- TASK ITEM:
In the entries below, filter for the word "backbone" and copy every matching line.
--*--
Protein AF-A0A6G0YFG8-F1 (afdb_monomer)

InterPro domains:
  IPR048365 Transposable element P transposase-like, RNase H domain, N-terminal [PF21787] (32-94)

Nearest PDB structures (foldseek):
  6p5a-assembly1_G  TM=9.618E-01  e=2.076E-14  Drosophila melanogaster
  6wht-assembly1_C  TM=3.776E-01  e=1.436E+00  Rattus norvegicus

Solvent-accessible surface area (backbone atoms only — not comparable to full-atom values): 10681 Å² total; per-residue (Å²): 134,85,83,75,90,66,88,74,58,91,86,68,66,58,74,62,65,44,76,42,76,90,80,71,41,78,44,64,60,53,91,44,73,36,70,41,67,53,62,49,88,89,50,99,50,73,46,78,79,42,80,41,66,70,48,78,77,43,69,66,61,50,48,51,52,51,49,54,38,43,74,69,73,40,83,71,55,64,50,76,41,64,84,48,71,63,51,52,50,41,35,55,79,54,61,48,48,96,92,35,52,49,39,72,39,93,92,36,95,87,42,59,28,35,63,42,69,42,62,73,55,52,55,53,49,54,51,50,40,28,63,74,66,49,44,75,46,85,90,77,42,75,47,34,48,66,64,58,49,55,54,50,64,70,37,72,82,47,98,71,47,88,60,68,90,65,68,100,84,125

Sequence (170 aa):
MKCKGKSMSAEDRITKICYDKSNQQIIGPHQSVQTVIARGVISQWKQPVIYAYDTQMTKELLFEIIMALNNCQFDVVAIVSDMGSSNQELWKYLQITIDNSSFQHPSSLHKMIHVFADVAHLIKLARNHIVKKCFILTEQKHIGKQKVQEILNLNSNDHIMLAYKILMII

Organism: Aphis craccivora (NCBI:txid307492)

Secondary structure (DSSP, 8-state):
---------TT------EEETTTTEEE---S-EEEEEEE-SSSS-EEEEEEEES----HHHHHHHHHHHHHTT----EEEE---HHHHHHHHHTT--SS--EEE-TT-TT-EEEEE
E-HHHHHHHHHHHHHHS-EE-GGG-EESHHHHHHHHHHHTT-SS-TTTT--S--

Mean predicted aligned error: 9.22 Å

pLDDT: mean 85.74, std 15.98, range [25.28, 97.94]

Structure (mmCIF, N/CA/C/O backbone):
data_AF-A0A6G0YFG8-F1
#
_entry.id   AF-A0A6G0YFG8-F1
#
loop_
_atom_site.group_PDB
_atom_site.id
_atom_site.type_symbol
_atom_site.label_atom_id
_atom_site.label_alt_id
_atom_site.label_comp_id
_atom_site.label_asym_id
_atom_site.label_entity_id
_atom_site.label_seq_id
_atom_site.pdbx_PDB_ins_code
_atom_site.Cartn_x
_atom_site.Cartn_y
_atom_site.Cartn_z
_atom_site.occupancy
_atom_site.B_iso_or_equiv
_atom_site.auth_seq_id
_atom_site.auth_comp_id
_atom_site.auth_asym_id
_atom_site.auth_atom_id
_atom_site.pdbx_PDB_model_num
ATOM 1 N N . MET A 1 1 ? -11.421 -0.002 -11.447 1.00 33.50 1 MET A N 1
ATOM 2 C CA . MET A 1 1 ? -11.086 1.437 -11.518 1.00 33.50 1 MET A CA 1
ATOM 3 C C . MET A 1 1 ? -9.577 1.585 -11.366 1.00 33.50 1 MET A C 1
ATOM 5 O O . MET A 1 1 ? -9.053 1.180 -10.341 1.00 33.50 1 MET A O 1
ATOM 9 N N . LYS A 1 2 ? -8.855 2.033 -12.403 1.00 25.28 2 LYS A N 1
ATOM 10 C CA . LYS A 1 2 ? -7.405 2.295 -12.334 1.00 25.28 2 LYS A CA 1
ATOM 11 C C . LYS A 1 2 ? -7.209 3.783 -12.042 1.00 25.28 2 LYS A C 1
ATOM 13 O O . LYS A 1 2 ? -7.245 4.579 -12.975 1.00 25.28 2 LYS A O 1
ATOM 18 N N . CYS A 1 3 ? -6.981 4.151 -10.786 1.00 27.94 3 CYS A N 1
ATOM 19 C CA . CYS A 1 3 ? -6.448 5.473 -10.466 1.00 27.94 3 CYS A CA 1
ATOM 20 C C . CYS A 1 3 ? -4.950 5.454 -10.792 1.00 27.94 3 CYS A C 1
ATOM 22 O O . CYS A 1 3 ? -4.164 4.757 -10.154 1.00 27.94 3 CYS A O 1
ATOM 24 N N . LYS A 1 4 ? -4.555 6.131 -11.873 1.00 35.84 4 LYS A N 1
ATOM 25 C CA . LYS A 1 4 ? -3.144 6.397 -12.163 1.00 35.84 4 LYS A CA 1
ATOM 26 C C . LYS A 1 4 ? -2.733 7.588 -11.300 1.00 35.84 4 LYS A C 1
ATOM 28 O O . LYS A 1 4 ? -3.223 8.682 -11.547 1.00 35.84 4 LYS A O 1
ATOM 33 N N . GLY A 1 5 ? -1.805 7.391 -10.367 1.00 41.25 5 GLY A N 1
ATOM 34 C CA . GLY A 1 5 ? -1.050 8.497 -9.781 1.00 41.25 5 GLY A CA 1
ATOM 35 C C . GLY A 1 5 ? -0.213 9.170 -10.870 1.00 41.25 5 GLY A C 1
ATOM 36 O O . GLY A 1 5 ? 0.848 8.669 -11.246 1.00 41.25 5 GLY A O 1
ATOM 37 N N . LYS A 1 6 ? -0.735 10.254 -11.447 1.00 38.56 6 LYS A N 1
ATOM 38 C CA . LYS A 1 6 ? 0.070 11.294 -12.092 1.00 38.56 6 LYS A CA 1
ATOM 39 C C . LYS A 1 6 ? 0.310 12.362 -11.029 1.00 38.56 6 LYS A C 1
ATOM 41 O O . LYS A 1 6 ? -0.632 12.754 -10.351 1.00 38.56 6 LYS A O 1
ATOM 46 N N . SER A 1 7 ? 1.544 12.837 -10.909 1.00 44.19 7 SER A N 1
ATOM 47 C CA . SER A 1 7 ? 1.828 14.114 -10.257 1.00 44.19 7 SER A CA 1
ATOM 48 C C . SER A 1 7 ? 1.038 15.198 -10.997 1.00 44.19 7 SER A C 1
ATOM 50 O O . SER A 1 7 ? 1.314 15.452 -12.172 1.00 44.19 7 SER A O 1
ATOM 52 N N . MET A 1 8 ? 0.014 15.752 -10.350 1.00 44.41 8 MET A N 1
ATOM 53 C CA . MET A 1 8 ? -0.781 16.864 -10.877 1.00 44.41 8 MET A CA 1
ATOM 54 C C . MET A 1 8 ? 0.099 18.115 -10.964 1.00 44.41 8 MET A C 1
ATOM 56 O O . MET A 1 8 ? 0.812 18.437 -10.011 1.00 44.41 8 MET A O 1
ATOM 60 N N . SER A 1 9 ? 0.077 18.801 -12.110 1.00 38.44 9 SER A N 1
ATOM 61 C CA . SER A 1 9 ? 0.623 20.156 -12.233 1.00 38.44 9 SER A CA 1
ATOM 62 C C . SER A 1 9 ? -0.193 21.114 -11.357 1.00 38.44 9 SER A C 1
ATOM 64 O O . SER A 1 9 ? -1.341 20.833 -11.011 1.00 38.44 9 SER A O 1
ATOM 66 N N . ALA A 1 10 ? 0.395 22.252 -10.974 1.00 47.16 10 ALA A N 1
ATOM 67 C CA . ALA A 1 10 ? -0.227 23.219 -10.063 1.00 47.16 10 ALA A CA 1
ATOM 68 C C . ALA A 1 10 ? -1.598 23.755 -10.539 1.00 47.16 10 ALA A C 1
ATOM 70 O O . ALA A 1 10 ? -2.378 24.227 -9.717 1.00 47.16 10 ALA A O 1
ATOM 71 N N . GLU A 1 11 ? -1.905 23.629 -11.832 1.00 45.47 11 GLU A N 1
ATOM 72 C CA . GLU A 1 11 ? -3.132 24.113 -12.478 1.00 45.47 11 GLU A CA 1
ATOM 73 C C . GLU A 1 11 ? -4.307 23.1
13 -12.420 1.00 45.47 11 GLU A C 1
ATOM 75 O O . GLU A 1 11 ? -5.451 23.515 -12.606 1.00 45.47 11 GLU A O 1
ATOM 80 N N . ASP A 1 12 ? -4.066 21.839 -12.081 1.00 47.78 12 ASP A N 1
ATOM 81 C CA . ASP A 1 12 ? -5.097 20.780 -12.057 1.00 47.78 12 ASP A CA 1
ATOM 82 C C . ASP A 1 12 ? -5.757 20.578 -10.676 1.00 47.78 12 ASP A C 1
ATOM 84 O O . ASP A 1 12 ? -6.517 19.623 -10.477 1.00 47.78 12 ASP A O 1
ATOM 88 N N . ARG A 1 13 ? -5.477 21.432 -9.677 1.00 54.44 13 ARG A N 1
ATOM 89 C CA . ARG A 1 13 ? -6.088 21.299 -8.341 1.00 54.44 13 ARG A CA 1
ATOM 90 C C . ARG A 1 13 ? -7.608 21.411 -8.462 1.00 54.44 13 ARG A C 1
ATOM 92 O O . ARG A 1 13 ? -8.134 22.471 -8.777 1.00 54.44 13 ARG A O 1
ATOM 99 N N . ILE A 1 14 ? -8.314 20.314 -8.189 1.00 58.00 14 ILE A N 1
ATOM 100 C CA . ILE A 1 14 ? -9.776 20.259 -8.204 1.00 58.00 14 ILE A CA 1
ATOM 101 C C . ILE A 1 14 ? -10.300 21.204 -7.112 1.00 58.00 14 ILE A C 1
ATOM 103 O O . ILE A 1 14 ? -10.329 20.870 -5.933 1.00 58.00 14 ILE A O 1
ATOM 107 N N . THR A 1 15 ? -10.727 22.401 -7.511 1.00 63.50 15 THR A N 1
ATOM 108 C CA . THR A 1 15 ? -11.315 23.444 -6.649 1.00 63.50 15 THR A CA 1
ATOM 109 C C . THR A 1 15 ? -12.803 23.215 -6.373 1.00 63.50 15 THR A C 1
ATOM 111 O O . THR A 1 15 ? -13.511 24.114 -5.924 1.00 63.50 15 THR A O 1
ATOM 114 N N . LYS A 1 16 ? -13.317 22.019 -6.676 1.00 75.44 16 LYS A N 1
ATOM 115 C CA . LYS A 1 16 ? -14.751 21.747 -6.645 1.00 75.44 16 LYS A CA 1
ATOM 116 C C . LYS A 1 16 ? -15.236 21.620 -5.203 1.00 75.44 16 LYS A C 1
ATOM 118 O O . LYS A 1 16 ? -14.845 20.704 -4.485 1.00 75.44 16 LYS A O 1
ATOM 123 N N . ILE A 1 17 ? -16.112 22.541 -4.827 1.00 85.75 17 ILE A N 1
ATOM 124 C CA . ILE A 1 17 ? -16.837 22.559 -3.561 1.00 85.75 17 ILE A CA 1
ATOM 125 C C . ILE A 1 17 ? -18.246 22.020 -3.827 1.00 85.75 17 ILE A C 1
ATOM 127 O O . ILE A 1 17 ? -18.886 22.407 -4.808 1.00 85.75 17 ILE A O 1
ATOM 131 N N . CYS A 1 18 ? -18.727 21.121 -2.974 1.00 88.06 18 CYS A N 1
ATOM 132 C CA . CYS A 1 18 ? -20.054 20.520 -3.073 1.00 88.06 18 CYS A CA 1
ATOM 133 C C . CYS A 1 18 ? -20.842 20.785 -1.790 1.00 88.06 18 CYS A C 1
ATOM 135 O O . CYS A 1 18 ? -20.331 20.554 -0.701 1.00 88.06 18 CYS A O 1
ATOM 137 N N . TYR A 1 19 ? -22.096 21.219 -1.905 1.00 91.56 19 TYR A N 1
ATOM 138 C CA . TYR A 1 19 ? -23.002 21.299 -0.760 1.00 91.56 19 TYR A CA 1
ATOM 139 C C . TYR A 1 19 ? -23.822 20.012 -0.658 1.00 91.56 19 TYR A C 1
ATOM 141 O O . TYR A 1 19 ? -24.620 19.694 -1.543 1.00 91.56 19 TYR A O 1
--*--
- SOLUTION TO THIS EXERCISE:
Solvent-accessible surface area (backbone atoms only — not comparable to full-atom values): 10681 Å² total; per-residue (Å²): 134,85,83,75,90,66,88,74,58,91,86,68,66,58,74,62,65,44,76,42,76,90,80,71,41,78,44,64,60,53,91,44,73,36,70,41,67,53,62,49,88,89,50,99,50,73,46,78,79,42,80,41,66,70,48,78,77,43,69,66,61,50,48,51,52,51,49,54,38,43,74,69,73,40,83,71,55,64,50,76,41,64,84,48,71,63,51,52,50,41,35,55,79,54,61,48,48,96,92,35,52,49,39,72,39,93,92,36,95,87,42,59,28,35,63,42,69,42,62,73,55,52,55,53,49,54,51,50,40,28,63,74,66,49,44,75,46,85,90,77,42,75,47,34,48,66,64,58,49,55,54,50,64,70,37,72,82,47,98,71,47,88,60,68,90,65,68,100,84,125
Structure (mmCIF, N/CA/C/O backbone):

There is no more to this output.